_TASK REQUIREMENTS_
Some of the lines below need repeating. Reproduce exactly those between the lines holding "ATOM 45 N N" and "ATOM 79 C C", inclusive.

· · · · ·

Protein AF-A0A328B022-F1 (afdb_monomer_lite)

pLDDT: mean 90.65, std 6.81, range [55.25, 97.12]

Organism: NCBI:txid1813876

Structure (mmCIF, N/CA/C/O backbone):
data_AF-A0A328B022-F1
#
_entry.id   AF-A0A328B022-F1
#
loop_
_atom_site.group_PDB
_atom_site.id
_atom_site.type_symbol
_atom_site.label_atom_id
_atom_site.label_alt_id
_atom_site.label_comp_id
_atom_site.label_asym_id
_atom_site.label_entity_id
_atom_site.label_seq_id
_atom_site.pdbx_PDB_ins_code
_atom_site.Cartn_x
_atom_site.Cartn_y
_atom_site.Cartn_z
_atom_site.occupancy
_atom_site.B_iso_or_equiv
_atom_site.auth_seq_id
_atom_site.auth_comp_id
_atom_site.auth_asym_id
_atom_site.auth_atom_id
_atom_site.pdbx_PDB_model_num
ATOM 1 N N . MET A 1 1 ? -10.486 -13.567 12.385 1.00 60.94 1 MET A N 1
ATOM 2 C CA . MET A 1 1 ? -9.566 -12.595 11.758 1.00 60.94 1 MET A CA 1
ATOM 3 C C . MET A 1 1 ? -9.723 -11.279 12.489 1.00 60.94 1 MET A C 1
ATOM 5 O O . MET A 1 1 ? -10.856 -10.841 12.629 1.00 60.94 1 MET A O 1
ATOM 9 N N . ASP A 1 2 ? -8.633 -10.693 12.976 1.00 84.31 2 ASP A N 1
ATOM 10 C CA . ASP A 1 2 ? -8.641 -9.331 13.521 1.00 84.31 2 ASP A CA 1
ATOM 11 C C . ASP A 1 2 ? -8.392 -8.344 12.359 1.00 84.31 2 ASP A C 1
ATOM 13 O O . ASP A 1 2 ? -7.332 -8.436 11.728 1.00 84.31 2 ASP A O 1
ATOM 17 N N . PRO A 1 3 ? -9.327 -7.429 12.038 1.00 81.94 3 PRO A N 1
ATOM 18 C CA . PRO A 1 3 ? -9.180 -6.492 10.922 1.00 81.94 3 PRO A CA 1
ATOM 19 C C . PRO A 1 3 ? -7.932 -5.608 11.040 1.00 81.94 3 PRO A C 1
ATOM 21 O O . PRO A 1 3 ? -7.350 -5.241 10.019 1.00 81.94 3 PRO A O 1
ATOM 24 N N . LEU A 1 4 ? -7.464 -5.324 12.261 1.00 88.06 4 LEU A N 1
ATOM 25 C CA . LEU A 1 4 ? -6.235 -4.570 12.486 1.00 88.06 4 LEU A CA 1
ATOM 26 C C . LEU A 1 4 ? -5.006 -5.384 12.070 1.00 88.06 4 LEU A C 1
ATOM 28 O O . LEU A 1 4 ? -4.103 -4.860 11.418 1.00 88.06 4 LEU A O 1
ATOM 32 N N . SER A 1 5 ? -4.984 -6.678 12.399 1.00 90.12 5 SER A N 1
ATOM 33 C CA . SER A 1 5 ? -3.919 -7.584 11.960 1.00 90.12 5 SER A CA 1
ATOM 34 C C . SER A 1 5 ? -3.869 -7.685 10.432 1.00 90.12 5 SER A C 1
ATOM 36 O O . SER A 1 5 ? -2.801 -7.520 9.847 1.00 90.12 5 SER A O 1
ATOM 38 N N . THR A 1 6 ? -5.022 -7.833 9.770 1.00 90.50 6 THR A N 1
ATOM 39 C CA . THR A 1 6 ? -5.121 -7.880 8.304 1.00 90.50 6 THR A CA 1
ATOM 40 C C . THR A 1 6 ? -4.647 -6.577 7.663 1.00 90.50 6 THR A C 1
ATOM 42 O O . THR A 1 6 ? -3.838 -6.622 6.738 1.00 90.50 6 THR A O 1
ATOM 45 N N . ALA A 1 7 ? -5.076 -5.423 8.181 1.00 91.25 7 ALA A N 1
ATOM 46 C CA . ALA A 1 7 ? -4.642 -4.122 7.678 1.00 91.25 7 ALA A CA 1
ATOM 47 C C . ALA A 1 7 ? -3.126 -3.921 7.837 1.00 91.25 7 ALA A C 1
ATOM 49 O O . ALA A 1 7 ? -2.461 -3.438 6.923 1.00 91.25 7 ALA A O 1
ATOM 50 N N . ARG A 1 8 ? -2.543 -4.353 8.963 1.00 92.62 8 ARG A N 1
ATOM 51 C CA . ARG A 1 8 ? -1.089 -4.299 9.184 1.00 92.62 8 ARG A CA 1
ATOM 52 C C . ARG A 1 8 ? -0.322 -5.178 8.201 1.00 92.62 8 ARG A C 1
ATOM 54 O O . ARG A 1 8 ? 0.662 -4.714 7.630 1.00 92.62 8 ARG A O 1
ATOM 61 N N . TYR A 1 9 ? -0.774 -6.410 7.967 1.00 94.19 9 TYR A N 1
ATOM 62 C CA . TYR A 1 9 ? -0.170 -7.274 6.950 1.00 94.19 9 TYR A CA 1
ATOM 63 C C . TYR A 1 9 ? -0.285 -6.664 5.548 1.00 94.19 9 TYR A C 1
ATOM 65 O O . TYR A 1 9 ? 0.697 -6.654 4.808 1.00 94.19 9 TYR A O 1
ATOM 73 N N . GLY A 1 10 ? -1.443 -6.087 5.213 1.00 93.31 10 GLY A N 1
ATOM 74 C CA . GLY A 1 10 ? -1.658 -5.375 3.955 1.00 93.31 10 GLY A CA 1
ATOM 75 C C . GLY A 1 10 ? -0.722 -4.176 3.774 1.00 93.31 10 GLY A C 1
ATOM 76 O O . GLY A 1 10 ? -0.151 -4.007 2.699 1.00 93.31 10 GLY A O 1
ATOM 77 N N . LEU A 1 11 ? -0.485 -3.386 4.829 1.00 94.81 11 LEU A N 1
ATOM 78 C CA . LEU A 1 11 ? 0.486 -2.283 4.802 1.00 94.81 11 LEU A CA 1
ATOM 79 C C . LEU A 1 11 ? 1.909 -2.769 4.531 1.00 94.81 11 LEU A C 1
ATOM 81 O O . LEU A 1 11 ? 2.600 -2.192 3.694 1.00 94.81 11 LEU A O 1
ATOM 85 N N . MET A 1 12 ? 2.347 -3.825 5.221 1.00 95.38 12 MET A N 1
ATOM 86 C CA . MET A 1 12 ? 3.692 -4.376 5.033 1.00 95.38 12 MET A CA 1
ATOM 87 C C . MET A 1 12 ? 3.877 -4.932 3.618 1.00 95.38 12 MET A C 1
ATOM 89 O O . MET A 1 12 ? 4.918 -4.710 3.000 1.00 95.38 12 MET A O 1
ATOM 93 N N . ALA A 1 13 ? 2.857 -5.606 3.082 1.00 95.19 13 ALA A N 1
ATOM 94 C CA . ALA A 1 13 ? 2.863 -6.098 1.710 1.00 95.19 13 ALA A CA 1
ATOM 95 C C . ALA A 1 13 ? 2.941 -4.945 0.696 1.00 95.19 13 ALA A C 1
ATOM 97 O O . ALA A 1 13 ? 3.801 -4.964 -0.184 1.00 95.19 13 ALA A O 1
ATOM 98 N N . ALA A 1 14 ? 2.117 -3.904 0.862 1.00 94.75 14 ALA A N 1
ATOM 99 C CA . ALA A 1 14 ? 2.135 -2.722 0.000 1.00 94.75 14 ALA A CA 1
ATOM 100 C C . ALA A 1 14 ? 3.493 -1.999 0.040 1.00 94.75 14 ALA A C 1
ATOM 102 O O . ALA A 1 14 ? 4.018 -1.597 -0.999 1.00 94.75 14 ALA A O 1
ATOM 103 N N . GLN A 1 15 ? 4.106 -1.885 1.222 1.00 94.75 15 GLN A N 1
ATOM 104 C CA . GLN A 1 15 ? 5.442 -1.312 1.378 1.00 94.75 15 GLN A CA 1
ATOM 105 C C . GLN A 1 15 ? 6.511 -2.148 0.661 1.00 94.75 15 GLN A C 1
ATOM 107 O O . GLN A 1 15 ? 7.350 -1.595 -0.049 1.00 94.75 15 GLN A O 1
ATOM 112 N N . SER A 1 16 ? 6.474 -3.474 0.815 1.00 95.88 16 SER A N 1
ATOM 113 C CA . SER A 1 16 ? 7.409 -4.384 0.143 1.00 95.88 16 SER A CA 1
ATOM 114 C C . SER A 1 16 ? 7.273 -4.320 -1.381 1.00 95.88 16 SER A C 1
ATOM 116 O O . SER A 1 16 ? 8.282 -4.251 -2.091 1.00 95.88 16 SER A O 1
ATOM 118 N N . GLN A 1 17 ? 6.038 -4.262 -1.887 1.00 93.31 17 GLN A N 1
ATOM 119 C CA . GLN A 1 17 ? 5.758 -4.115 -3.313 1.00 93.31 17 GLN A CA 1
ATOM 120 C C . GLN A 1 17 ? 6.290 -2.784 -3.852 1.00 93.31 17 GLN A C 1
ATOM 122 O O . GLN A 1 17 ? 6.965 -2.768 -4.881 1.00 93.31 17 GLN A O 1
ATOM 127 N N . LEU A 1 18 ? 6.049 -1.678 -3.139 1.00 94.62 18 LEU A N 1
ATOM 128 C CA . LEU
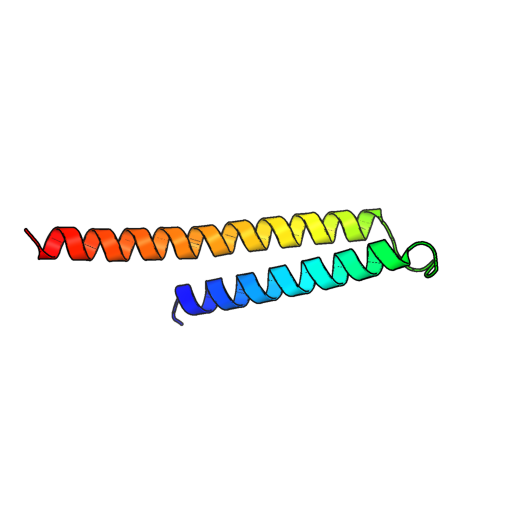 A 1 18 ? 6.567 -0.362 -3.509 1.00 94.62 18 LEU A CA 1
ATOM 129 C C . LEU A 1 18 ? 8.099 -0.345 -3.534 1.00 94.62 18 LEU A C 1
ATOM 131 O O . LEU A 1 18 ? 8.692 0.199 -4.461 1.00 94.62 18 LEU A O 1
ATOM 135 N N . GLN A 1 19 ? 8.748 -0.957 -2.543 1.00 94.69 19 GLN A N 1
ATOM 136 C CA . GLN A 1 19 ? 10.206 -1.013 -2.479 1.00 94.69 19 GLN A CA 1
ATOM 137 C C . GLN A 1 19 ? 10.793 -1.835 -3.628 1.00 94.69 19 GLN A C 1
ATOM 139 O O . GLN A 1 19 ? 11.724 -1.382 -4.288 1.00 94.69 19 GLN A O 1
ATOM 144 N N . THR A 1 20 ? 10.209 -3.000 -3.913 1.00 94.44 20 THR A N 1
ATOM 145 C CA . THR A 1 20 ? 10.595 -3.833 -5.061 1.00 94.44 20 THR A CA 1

· · · · ·

_RESPONSE AREA_
ATOM 45 N N . ALA A 1 7 ? -5.076 -5.423 8.181 1.00 91.25 7 ALA A N 1
ATOM 46 C CA . ALA A 1 7 ? -4.642 -4.122 7.678 1.00 91.25 7 ALA A CA 1
ATOM 47 C C . ALA A 1 7 ? -3.126 -3.921 7.837 1.00 91.25 7 ALA A C 1
ATOM 49 O O . ALA A 1 7 ? -2.461 -3.438 6.923 1.00 91.25 7 ALA A O 1
ATOM 50 N N . ARG A 1 8 ? -2.543 -4.353 8.963 1.00 92.62 8 ARG A N 1
ATOM 51 C CA . ARG A 1 8 ? -1.089 -4.299 9.184 1.00 92.62 8 ARG A CA 1
ATOM 52 C C . ARG A 1 8 ? -0.322 -5.178 8.201 1.00 92.62 8 ARG A C 1
ATOM 54 O O . ARG A 1 8 ? 0.662 -4.714 7.630 1.00 92.62 8 ARG A O 1
ATOM 61 N N . TYR A 1 9 ? -0.774 -6.410 7.967 1.00 94.19 9 TYR A N 1
ATOM 62 C CA . TYR A 1 9 ? -0.170 -7.274 6.950 1.00 94.19 9 TYR A CA 1
ATOM 63 C C . TYR A 1 9 ? -0.285 -6.664 5.548 1.00 94.19 9 TYR A C 1
ATOM 65 O O . TYR A 1 9 ? 0.697 -6.654 4.808 1.00 94.19 9 TYR A O 1
ATOM 73 N N . GLY A 1 10 ? -1.443 -6.087 5.213 1.00 93.31 10 GLY A N 1
ATOM 74 C CA . GLY A 1 10 ? -1.658 -5.375 3.955 1.00 93.31 10 GLY A CA 1
ATOM 75 C C . GLY A 1 10 ? -0.722 -4.176 3.774 1.00 93.31 10 GLY A C 1
ATOM 76 O O . GLY A 1 10 ? -0.151 -4.007 2.699 1.00 93.31 10 GLY A O 1
ATOM 77 N N . LEU A 1 11 ? -0.485 -3.386 4.829 1.00 94.81 11 LEU A N 1
ATOM 78 C CA . LEU A 1 11 ? 0.486 -2.283 4.802 1.00 94.81 11 LEU A CA 1
ATOM 79 C C . LEU A 1 11 ? 1.909 -2.769 4.531 1.00 94.81 11 LEU A C 1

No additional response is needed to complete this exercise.